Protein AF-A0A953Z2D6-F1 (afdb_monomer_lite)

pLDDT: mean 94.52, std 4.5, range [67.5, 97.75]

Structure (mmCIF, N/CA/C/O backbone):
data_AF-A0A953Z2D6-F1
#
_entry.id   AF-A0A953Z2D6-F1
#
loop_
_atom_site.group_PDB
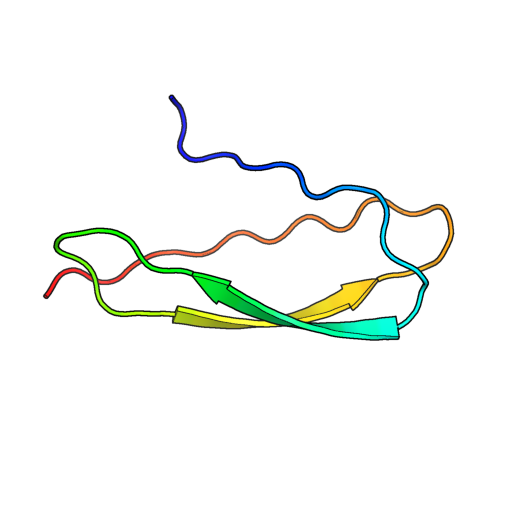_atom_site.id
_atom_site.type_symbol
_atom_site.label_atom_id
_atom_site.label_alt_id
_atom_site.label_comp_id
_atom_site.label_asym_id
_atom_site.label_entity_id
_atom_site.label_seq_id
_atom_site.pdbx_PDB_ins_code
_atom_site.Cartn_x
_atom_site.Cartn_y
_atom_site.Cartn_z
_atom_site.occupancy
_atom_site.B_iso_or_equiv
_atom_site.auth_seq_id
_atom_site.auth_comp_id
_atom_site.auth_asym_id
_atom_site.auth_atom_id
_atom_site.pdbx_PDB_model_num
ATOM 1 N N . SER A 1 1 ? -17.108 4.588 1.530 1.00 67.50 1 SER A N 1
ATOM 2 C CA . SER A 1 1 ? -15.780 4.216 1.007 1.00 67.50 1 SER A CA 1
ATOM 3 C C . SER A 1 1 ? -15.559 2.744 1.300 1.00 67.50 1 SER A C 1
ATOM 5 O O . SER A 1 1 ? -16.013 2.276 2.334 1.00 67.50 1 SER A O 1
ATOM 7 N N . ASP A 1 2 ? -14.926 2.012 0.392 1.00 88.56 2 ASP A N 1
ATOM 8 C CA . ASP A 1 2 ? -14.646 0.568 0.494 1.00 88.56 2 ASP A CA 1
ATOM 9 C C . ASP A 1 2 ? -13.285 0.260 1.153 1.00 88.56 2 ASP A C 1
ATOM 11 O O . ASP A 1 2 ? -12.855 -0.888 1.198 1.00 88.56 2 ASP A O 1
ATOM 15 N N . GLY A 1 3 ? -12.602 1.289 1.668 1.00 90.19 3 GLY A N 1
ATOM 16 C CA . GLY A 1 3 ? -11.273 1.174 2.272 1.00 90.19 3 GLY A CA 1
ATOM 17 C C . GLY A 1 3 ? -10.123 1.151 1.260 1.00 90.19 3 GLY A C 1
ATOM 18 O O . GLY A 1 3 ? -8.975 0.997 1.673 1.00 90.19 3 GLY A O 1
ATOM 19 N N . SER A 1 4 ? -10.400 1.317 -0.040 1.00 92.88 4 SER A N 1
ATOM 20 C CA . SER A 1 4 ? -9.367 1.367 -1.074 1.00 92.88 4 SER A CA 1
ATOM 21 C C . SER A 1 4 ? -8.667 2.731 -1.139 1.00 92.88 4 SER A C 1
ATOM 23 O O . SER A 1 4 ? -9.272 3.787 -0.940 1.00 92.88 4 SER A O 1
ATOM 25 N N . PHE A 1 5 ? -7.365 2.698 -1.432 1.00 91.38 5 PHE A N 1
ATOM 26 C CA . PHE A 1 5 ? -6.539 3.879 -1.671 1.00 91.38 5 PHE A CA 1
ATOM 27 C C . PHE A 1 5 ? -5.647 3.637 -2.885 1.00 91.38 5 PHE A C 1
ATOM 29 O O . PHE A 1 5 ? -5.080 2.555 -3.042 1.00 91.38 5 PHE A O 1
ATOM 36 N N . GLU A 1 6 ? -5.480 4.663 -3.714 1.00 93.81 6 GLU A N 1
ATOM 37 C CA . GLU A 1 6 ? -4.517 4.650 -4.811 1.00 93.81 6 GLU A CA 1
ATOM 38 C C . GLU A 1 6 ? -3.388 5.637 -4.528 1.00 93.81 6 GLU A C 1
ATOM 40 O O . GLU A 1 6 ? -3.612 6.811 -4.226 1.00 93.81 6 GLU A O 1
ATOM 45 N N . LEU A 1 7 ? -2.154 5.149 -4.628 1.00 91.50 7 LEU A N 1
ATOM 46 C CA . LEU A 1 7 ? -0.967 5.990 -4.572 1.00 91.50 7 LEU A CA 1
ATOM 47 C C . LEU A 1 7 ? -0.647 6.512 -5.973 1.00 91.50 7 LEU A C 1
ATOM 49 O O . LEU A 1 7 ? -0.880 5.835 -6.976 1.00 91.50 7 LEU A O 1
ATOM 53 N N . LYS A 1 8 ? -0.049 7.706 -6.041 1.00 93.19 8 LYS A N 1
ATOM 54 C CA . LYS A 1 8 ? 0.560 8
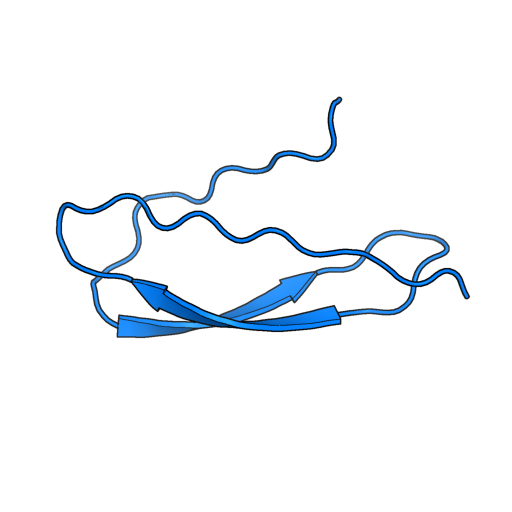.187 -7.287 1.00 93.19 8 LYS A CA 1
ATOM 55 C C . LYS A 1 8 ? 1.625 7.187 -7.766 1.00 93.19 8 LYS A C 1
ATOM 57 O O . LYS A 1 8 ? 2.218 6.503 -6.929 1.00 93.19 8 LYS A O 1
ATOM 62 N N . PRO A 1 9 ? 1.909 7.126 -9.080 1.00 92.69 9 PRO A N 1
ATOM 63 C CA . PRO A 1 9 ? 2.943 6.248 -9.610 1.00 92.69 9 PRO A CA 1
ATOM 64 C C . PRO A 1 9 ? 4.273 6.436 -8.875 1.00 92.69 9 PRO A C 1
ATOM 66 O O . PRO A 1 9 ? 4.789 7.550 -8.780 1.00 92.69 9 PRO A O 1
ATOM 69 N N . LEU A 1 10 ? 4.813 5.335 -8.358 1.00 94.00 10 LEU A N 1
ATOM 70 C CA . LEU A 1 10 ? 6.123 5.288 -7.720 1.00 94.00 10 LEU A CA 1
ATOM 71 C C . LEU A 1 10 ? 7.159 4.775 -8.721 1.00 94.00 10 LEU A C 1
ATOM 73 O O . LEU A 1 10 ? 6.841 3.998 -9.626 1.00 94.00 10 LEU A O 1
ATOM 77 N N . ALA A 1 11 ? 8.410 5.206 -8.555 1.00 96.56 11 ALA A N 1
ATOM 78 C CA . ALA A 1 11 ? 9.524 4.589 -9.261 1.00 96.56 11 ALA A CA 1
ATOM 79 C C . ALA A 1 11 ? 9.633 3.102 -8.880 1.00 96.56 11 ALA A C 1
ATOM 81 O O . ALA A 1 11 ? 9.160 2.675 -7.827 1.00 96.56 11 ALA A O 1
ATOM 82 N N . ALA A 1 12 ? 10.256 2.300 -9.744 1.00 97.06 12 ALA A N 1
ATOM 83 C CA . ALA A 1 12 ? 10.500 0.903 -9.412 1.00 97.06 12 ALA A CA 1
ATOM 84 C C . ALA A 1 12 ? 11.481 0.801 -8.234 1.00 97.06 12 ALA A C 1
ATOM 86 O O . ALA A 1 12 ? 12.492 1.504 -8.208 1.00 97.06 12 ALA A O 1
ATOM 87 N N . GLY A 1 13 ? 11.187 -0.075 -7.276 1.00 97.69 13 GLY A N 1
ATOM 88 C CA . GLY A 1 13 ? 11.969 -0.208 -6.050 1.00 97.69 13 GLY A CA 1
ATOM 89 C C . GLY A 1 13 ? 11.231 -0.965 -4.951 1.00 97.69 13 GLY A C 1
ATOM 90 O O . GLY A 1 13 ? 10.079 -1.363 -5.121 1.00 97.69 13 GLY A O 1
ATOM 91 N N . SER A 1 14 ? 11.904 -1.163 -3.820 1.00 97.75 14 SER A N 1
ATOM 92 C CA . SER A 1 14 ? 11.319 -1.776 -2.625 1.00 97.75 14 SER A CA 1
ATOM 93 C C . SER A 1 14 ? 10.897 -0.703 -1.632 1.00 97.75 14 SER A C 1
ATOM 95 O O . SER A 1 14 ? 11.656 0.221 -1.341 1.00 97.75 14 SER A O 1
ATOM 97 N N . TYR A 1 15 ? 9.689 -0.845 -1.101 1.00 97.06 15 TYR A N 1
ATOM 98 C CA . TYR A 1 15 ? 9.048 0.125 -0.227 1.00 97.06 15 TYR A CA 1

· · · · · · ·

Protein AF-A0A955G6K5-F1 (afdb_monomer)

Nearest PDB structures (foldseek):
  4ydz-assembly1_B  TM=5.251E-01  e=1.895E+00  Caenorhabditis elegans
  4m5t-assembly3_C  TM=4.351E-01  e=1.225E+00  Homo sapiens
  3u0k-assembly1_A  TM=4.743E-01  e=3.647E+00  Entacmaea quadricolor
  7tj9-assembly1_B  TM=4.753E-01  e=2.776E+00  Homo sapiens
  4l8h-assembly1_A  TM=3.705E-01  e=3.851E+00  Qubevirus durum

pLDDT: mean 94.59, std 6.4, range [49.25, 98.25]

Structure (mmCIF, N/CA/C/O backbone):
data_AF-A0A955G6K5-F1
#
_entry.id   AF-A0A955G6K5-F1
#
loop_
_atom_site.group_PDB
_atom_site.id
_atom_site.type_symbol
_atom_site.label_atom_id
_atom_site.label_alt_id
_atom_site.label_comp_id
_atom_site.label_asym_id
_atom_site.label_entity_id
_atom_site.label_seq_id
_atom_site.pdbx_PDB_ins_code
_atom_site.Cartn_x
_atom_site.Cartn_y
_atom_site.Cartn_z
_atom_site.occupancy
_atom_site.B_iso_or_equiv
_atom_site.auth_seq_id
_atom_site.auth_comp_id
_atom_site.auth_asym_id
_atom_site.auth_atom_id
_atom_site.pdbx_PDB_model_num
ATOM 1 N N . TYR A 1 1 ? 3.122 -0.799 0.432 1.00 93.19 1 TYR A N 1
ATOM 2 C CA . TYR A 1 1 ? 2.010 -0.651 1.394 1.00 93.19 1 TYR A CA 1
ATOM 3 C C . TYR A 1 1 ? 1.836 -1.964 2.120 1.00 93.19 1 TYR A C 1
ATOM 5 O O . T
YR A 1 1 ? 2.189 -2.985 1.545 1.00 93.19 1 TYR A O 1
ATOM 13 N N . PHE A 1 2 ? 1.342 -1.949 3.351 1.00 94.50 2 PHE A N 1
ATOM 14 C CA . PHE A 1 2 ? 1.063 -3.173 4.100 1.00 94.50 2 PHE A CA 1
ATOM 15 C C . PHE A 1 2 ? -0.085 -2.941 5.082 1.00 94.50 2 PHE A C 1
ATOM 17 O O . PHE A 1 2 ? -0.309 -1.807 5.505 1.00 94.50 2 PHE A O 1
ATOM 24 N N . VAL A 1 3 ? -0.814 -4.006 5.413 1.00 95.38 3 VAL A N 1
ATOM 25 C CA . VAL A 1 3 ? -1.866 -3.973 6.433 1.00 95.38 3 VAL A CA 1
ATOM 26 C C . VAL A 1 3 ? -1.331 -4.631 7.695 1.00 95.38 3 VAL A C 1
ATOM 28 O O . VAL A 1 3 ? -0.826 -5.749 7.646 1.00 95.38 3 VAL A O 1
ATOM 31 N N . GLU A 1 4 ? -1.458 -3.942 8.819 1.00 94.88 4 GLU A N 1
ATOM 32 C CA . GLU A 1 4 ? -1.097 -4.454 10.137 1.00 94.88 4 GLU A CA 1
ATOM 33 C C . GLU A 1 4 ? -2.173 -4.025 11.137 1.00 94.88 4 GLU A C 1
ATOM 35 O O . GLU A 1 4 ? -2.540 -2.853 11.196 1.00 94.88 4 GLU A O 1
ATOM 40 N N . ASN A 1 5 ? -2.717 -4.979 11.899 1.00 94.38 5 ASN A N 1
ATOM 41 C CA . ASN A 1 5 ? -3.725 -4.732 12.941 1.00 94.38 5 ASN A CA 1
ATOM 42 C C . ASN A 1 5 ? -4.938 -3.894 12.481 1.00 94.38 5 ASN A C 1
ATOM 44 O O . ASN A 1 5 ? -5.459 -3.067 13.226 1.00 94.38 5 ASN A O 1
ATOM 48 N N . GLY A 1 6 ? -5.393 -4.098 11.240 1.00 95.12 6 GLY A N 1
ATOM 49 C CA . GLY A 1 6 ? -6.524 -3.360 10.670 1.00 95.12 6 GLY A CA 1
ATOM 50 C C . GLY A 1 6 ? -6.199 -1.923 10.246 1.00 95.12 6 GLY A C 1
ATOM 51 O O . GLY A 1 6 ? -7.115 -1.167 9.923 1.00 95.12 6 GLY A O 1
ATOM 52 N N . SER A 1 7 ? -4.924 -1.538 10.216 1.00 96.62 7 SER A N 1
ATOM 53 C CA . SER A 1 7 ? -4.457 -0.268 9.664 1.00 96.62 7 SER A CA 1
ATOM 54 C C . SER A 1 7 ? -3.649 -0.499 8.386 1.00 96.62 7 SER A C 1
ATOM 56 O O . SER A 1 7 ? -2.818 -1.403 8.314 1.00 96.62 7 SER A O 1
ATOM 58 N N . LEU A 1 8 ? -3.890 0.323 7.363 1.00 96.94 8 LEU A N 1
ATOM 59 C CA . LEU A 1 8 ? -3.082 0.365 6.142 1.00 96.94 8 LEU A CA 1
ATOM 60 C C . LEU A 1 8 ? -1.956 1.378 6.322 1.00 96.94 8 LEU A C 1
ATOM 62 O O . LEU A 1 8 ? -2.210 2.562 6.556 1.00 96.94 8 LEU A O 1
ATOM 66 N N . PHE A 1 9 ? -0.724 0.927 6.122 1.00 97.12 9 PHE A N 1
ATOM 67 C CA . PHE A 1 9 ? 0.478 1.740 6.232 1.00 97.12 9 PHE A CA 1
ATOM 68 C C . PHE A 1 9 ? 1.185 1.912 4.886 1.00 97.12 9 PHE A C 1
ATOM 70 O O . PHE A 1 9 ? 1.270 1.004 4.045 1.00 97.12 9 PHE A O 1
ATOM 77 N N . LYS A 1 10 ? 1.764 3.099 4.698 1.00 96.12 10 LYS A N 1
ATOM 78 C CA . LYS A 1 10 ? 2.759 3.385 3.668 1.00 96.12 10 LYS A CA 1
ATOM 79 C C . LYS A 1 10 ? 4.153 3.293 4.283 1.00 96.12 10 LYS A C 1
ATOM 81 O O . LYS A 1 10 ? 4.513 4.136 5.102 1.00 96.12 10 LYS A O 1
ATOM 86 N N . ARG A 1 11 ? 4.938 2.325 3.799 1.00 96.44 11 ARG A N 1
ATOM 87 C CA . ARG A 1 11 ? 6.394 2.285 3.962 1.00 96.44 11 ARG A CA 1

· · · · · · ·

Using the listing above, reproduce word for word every line from the one containing "Protein AF-A0A953Z2D6-F1 (afdb_monomer_lite)" through the one containing "ATOM 7 N N .". Pictures must be left out.

*Answer space:*
Protein AF-A0A953Z2D6-F1 (afdb_monomer_lite)

pLDDT: mean 94.52, std 4.5, range [67.5, 97.75]

Structure (mmCIF, N/CA/C/O backbone):
data_AF-A0A953Z2D6-F1
#
_entry.id   AF-A0A953Z2D6-F1
#
loop_
_atom_site.group_PDB
_atom_site.id
_atom_site.type_symbol
_atom_site.label_atom_id
_atom_site.label_alt_id
_atom_site.label_comp_id
_atom_site.label_asym_id
_atom_site.label_entity_id
_atom_site.label_seq_id
_atom_site.pdbx_PDB_ins_code
_atom_site.Cartn_x
_atom_site.Cartn_y
_atom_site.Cartn_z
_atom_site.occupancy
_atom_site.B_iso_or_equiv
_atom_site.auth_seq_id
_atom_site.auth_comp_id
_atom_site.auth_asym_id
_atom_site.auth_atom_id
_atom_site.pdbx_PDB_model_num
ATOM 1 N N . SER A 1 1 ? -17.108 4.588 1.530 1.00 67.50 1 SER A N 1
ATOM 2 C CA . SER A 1 1 ? -15.780 4.216 1.007 1.00 67.50 1 SER A CA 1
ATOM 3 C C . SER A 1 1 ? -15.559 2.744 1.300 1.00 67.50 1 SER A C 1
ATOM 5 O O . SER A 1 1 ? -16.013 2.276 2.334 1.00 67.50 1 SER A O 1
ATOM 7 N N . ASP A 1 2 ? -14.926 2.012 0.392 1.00 88.56 2 ASP A N 1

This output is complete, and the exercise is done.